WHAT TO WORK ON
In the entries that follow, the line with "ATOM 99 C CA" opens the range and the line with "ATOM 108 C CA" closes it; repeat that range exactly, both lines included.
——
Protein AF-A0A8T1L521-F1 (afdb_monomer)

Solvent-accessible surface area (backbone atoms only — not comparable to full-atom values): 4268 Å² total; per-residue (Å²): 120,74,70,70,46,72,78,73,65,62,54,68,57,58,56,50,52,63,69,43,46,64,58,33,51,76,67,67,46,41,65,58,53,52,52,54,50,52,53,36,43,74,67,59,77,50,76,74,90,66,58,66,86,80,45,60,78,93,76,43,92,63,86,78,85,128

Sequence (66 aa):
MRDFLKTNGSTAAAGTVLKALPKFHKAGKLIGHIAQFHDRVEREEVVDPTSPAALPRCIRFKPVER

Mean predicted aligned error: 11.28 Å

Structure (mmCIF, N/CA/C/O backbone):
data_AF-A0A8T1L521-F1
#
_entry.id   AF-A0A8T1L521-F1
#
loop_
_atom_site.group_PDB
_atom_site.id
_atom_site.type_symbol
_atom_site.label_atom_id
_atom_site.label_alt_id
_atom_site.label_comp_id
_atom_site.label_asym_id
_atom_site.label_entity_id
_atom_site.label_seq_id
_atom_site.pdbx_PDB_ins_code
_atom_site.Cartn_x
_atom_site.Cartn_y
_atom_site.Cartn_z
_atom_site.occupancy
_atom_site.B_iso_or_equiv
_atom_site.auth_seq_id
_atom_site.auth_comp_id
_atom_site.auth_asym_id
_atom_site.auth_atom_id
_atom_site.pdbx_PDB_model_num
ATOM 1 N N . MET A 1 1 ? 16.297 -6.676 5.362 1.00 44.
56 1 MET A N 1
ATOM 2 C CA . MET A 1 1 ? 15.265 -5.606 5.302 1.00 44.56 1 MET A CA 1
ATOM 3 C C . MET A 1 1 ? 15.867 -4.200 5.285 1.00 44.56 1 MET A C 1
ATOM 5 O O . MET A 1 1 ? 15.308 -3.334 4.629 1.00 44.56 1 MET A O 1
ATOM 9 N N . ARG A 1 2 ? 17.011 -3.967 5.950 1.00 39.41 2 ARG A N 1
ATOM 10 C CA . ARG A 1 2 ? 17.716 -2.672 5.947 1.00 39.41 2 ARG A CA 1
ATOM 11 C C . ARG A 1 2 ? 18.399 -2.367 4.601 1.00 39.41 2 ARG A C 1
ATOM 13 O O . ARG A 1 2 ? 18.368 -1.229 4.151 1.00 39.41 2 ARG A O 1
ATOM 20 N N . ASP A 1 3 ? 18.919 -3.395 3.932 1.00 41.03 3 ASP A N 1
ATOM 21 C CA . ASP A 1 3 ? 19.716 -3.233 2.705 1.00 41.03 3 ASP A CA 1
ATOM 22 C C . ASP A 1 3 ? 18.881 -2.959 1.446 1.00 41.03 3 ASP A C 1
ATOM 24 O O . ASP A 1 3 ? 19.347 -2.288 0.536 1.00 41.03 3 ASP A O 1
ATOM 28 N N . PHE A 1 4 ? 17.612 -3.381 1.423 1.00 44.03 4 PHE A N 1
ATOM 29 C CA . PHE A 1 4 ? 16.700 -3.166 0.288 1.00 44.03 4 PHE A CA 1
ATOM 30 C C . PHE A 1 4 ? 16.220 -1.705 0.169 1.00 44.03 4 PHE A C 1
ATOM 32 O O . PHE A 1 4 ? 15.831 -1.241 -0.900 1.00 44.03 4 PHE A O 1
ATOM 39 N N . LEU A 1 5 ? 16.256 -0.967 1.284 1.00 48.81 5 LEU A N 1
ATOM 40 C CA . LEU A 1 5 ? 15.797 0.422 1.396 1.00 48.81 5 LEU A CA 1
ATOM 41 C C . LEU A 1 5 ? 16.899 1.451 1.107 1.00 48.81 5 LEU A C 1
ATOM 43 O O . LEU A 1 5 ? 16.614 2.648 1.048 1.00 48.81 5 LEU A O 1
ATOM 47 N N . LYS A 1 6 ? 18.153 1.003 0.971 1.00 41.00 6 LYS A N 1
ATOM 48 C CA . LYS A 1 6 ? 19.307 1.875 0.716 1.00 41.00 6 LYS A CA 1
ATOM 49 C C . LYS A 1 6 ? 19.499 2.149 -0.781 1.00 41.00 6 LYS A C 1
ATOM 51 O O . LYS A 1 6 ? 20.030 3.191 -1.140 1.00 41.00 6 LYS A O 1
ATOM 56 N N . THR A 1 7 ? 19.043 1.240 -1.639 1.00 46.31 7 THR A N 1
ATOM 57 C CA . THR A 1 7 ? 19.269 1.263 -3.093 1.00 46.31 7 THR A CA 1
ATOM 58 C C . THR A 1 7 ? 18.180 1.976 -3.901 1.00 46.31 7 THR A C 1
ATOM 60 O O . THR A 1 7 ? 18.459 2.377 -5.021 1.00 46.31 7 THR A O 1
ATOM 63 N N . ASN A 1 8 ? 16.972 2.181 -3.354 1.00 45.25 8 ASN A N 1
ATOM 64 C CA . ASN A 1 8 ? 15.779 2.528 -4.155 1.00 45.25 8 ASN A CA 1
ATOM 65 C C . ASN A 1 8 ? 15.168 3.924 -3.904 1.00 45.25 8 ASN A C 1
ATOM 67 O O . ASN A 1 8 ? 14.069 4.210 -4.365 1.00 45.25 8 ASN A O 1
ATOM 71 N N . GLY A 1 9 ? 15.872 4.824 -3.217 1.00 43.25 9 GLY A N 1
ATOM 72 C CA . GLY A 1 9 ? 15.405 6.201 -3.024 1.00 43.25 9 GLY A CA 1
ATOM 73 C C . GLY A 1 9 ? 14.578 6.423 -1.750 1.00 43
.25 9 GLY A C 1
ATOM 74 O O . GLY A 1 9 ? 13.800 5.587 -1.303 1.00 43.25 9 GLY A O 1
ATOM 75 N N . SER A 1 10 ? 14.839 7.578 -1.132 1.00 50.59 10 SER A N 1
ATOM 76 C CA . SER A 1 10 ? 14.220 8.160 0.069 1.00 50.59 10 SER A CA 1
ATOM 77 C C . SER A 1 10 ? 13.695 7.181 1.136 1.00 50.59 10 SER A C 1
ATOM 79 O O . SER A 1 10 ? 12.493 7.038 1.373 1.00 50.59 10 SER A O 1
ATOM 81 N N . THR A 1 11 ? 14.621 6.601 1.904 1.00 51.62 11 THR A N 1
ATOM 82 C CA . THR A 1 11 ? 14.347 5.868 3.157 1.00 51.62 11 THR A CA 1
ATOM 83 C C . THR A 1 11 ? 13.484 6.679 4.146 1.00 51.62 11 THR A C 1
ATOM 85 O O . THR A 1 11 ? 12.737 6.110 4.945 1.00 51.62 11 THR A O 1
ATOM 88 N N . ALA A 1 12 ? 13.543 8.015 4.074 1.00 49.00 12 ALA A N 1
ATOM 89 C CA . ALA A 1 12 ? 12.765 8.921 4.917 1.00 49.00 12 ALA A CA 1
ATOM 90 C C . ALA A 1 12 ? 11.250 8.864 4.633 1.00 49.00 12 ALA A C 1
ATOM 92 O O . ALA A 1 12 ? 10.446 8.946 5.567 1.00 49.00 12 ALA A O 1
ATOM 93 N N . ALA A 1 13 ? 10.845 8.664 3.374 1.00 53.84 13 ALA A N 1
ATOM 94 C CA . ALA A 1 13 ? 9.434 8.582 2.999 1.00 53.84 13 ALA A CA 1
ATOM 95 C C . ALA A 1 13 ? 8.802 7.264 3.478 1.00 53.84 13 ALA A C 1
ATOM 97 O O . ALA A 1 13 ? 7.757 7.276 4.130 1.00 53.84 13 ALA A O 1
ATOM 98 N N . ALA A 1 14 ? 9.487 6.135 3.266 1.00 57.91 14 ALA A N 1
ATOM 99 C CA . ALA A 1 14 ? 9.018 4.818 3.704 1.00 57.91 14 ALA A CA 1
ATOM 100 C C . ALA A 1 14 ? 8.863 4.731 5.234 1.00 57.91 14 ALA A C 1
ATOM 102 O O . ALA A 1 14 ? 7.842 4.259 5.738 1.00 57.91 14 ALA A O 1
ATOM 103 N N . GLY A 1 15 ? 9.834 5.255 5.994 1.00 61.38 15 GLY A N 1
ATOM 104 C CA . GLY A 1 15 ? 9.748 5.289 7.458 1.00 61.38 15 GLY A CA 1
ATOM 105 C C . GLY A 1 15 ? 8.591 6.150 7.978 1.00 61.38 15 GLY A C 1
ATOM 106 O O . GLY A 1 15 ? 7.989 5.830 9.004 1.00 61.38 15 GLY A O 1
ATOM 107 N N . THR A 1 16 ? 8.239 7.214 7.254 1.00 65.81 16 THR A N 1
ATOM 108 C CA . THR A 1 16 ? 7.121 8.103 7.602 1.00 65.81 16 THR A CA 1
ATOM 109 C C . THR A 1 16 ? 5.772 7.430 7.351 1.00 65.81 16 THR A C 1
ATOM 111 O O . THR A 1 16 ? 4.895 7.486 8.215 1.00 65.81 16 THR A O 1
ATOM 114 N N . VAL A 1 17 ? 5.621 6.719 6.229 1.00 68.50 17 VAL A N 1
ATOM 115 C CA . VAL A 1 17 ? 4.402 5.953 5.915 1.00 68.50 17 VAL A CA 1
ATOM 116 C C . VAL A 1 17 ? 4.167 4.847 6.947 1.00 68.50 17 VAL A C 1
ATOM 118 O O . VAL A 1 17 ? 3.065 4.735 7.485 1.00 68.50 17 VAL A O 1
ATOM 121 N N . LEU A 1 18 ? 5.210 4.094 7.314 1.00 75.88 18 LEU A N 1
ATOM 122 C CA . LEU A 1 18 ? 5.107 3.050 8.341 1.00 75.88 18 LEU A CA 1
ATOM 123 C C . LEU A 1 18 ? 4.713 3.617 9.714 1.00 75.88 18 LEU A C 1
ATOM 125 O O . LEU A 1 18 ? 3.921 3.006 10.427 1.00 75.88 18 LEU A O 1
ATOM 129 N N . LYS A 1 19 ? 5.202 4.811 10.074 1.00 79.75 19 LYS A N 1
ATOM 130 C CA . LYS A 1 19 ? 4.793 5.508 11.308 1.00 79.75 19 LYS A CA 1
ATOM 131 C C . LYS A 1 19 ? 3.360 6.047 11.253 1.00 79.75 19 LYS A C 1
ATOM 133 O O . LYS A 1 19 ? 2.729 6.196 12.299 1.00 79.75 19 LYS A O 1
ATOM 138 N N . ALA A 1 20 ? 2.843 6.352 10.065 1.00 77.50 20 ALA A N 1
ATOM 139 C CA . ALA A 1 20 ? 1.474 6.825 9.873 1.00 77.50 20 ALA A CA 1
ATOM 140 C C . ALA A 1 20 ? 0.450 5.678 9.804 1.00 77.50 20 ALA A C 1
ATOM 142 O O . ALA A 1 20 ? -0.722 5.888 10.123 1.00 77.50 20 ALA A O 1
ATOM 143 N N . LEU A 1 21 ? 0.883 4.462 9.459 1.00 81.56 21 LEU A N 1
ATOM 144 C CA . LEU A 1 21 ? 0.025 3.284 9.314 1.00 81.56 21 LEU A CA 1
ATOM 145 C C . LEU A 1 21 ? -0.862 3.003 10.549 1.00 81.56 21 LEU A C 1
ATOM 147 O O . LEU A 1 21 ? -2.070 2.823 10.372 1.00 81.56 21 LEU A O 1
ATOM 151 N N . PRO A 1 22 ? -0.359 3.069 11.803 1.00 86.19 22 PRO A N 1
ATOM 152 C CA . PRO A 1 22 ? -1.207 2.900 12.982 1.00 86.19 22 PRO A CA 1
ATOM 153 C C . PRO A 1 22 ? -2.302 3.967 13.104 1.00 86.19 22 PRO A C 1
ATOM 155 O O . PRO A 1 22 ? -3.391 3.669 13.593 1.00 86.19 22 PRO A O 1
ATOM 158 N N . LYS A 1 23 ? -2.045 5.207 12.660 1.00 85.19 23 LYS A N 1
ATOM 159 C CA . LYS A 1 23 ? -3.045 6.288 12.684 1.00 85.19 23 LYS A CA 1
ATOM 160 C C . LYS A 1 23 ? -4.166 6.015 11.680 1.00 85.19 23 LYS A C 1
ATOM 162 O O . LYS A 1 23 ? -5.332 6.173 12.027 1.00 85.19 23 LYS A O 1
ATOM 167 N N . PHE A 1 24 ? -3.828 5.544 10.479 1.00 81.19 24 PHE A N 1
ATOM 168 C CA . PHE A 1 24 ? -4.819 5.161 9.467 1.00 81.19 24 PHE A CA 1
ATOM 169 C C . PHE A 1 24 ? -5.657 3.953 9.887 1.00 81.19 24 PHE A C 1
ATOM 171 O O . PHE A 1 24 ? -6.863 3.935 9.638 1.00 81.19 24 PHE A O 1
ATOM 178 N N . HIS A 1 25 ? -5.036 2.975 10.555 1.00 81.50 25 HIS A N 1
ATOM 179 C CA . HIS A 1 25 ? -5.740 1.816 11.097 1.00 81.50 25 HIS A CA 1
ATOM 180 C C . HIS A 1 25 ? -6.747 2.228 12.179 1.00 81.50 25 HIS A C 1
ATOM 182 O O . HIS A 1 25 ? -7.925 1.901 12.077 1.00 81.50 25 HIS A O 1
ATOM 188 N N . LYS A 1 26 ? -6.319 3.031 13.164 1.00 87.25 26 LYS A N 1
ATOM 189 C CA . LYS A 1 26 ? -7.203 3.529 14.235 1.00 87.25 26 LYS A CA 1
——
OUTPUT OF THE TASK
ATOM 99 C CA . ALA A 1 14 ? 9.018 4.818 3.704 1.00 57.91 14 ALA A CA 1
ATOM 100 C C . ALA A 1 14 ? 8.863 4.731 5.234 1.00 57.91 14 ALA A C 1
ATOM 102 O O . ALA A 1 14 ? 7.842 4.259 5.738 1.00 57.91 14 ALA A O 1
ATOM 103 N N . GLY A 1 15 ? 9.834 5.255 5.994 1.00 61.38 15 GLY A N 1
ATOM 104 C CA . GLY A 1 15 ? 9.748 5.289 7.458 1.00 61.38 15 GLY A CA 1
ATOM 105 C C . GLY A 1 15 ? 8.591 6.150 7.978 1.00 61.38 15 GLY A C 1
ATOM 106 O O . GLY A 1 15 ? 7.989 5.830 9.004 1.00 61.38 15 GLY A O 1
ATOM 107 N N . THR A 1 16 ? 8.239 7.214 7.254 1.00 65.81 16 THR A N 1
ATOM 108 C CA . THR A 1 16 ? 7.121 8.103 7.602 1.00 65.81 16 THR A CA 1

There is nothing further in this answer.